In the listing below, find the line that contains "ATOM 47 C CA . MET" and the line that contains "ATOM 65 N N". Quote both and every line between them, exactly, and nothing more.

--- --- ---

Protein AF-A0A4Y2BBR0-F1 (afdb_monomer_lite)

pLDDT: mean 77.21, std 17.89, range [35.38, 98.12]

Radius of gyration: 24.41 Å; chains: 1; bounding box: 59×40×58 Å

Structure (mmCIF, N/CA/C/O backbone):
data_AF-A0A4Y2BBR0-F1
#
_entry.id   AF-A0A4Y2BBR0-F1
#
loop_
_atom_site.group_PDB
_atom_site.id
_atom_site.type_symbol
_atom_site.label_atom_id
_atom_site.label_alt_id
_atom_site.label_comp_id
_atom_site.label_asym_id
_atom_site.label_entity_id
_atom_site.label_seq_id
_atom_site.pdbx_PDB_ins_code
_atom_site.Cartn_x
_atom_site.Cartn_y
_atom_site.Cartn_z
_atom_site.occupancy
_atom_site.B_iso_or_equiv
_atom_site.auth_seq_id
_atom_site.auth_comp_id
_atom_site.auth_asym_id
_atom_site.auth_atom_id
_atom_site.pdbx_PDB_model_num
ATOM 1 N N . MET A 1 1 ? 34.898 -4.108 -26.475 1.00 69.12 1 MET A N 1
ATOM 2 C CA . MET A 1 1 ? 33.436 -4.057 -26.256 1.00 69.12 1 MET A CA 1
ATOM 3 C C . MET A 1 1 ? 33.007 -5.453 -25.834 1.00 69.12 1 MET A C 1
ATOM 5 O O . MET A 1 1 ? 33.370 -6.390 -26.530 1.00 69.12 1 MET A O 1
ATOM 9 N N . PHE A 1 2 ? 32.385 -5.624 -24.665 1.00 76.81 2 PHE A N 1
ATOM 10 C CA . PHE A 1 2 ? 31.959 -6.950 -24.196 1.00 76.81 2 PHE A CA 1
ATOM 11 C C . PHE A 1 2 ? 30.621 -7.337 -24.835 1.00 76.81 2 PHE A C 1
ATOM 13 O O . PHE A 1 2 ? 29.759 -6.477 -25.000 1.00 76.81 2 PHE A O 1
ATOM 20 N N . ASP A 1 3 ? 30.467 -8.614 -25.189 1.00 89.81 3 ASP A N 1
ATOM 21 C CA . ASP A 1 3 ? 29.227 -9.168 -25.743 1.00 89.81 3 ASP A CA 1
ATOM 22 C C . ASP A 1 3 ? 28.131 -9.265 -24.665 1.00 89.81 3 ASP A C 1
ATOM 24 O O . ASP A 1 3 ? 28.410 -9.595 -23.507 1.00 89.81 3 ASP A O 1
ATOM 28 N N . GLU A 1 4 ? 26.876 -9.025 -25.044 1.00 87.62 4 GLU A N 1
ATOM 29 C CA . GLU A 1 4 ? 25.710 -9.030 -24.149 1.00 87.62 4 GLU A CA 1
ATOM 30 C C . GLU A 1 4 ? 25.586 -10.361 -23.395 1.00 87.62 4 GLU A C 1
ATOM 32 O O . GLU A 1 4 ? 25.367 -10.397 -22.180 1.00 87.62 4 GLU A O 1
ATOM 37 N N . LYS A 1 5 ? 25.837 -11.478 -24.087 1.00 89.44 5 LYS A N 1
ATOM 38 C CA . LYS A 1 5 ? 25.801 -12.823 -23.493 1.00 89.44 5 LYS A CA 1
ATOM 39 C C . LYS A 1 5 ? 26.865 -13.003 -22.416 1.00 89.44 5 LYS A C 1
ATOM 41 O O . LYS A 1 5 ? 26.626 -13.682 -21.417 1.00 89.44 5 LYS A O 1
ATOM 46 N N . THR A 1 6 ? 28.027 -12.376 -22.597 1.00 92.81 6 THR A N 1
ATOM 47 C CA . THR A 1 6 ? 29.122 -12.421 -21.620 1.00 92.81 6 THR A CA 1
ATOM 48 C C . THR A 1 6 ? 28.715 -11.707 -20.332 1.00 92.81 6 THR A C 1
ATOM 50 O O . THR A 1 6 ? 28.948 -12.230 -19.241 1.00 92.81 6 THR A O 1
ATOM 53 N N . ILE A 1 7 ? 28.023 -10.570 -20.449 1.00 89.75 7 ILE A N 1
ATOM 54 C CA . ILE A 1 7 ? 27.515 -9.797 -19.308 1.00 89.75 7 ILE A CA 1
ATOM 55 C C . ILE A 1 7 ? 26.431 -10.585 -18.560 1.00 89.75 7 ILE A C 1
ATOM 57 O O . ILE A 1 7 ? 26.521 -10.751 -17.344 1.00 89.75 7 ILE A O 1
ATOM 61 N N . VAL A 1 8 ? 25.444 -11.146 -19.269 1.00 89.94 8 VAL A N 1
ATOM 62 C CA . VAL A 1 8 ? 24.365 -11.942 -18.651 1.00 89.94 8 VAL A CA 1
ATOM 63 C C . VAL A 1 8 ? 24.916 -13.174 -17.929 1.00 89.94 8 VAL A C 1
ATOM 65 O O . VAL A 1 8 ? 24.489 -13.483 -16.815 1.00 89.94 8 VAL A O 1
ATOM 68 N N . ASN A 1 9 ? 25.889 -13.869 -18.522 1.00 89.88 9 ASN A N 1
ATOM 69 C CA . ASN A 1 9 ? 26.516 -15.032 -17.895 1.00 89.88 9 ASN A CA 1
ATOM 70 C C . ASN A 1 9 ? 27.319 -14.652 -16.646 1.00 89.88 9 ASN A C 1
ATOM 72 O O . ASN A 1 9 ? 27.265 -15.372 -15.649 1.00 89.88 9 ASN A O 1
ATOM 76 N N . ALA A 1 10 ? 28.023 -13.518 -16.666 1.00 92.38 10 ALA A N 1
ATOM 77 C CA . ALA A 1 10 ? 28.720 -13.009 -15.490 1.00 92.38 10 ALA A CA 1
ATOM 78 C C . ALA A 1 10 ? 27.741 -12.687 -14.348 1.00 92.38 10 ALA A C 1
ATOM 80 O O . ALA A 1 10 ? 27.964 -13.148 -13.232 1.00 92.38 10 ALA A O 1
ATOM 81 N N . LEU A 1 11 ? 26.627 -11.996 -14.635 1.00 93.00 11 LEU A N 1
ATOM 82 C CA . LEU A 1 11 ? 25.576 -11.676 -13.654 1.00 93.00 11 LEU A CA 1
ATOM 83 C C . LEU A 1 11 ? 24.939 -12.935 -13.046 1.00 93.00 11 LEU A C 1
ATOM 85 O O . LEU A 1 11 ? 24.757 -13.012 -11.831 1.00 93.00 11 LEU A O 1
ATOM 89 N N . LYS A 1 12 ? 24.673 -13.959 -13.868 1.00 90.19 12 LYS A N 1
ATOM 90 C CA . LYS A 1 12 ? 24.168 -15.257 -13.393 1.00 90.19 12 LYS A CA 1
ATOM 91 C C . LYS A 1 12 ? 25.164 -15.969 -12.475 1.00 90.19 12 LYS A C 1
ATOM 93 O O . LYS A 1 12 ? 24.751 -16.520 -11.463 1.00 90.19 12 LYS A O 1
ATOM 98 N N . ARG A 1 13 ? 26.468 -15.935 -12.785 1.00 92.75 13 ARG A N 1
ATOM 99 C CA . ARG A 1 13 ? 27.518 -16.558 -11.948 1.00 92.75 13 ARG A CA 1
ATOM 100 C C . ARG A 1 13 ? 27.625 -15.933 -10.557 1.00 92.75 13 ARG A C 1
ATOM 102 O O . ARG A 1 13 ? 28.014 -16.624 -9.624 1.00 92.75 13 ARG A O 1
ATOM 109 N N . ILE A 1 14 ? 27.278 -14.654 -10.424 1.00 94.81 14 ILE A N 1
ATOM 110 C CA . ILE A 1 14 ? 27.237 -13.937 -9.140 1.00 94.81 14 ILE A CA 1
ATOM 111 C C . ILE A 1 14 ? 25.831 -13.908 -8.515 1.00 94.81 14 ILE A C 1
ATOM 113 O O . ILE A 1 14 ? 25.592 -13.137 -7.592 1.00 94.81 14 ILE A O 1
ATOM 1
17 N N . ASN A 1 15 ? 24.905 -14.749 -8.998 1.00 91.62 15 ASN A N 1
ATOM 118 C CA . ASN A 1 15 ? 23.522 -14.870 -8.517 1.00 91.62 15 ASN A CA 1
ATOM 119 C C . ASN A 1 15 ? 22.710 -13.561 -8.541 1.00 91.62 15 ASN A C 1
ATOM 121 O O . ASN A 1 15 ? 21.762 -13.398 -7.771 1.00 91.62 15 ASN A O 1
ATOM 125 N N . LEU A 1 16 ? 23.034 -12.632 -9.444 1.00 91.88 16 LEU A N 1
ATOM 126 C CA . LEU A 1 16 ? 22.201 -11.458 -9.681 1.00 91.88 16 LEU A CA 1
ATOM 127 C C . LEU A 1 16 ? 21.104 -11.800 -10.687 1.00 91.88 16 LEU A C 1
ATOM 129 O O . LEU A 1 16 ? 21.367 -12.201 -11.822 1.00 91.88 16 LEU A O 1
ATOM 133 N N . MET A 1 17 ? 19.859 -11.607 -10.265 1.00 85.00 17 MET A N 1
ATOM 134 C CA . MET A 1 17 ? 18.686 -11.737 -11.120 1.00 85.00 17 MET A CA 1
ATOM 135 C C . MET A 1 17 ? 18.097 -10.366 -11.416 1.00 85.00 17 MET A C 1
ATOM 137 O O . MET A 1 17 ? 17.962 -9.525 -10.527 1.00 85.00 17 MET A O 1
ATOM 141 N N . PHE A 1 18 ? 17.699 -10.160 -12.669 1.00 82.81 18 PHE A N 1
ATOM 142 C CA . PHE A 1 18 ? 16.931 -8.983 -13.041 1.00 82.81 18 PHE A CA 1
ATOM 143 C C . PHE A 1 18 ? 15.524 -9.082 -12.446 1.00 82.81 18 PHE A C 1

--- --- ---

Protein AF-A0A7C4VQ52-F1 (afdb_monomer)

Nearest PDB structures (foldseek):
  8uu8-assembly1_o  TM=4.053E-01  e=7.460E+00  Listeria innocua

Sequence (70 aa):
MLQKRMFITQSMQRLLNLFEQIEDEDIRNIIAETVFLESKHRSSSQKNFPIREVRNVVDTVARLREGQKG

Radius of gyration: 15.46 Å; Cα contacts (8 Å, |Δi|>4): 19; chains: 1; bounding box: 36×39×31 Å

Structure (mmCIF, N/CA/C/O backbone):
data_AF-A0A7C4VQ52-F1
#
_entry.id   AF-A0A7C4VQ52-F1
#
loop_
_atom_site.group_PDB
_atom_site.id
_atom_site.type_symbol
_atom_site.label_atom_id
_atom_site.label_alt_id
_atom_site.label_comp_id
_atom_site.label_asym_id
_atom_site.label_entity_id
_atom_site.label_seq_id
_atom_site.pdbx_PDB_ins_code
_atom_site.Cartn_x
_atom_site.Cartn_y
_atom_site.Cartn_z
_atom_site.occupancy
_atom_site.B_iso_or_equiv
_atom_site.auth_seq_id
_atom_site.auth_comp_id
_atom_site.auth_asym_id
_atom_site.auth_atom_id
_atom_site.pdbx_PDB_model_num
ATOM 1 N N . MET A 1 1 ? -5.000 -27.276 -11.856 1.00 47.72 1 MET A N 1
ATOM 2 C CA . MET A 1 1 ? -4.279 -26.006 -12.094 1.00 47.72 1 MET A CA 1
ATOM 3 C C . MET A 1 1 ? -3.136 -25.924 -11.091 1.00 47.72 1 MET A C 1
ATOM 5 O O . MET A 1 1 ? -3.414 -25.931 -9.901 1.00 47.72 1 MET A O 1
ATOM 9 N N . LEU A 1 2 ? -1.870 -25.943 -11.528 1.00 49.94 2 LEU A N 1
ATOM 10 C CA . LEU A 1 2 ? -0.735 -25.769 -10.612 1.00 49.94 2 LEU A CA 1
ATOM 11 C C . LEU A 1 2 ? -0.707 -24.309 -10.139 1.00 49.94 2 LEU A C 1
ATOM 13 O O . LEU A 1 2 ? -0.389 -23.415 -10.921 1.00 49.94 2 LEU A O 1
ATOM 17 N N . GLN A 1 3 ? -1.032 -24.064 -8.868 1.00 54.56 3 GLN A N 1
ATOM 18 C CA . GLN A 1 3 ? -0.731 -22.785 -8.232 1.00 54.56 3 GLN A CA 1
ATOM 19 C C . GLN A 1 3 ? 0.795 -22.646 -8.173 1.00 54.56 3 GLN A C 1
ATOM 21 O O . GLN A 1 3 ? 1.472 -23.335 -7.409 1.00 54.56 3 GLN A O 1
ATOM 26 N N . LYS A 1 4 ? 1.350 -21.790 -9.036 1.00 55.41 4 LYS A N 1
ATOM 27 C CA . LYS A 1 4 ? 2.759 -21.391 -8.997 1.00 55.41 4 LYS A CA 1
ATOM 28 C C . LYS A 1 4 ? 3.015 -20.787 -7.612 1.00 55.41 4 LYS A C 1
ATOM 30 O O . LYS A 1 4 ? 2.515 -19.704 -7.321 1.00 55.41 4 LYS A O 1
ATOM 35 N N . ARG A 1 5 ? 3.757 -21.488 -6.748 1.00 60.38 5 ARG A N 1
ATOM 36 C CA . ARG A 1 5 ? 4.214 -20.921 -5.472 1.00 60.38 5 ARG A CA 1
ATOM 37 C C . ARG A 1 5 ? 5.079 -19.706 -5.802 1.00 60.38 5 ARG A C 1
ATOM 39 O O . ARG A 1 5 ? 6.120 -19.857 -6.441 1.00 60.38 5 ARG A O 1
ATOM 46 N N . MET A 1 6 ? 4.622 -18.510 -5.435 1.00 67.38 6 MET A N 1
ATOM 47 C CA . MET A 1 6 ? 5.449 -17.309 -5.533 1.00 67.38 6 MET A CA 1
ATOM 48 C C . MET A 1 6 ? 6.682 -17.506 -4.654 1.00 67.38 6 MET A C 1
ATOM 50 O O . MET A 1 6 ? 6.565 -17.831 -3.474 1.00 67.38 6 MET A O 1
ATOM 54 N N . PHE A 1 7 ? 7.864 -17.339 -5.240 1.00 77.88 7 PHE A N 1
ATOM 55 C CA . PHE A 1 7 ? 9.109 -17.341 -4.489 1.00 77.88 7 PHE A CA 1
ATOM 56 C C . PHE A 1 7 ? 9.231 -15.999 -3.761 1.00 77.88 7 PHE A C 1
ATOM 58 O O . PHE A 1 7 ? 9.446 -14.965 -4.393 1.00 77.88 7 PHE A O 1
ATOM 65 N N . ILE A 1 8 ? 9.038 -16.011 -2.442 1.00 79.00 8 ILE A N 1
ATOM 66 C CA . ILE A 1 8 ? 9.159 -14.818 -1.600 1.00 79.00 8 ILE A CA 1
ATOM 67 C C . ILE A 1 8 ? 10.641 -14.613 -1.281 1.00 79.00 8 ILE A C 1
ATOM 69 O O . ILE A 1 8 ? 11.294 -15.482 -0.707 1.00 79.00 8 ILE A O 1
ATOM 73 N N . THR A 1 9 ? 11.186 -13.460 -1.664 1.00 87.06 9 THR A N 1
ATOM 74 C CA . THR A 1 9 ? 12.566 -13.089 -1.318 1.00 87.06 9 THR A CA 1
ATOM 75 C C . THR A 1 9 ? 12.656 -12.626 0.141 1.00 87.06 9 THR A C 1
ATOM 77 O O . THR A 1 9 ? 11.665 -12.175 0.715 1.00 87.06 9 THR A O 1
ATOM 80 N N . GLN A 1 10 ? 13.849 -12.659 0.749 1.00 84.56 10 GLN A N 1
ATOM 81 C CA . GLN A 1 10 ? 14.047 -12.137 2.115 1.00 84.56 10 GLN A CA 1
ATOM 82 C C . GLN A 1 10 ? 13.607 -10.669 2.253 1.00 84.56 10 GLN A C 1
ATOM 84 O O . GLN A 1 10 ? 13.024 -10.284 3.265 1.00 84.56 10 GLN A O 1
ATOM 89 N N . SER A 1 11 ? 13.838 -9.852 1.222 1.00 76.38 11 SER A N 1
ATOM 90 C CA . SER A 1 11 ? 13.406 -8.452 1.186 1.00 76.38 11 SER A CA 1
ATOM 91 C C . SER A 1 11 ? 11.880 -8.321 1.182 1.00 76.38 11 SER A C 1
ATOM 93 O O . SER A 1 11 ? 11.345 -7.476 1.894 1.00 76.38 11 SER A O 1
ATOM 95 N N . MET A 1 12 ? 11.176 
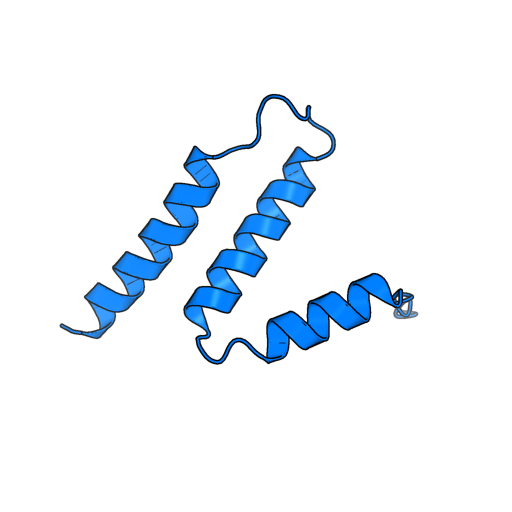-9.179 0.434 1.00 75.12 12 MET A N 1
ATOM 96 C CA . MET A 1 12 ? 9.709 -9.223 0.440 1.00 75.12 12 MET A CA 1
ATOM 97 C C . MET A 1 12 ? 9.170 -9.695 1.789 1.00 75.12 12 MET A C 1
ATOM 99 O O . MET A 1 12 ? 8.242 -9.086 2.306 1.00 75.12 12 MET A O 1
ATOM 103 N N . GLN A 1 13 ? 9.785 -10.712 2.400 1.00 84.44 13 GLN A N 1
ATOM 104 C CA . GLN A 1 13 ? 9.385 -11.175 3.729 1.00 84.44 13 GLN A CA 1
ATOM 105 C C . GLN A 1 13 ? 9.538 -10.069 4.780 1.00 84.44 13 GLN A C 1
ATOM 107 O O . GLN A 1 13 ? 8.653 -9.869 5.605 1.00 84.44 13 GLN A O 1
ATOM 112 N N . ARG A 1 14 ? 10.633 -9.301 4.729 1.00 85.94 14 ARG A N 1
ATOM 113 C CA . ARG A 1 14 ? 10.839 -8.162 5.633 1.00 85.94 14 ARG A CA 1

--- --- ---

(Task answer)
ATOM 47 C CA . MET A 1 6 ? 5.449 -17.309 -5.533 1.00 67.38 6 MET A CA 1
ATOM 48 C C . MET A 1 6 ? 6.682 -17.506 -4.654 1.00 67.38 6 MET A C 1
ATOM 50 O O . MET A 1 6 ? 6.565 -17.831 -3.474 1.00 67.38 6 MET A O 1
ATOM 54 N N . PHE A 1 7 ? 7.864 -17.339 -5.240 1.00 77.88 7 PHE A N 1
ATOM 55 C CA . PHE A 1 7 ? 9.109 -17.341 -4.489 1.00 77.88 7 PHE A CA 1
ATOM 56 C C . PHE A 1 7 ? 9.231 -15.999 -3.761 1.00 77.88 7 PHE A C 1
ATOM 58 O O . PHE A 1 7 ? 9.446 -14.965 -4.393 1.00 77.88 7 PHE A O 1
ATOM 65 N N . ILE A 1 8 ? 9.038 -16.011 -2.442 1.00 79.00 8 ILE A N 1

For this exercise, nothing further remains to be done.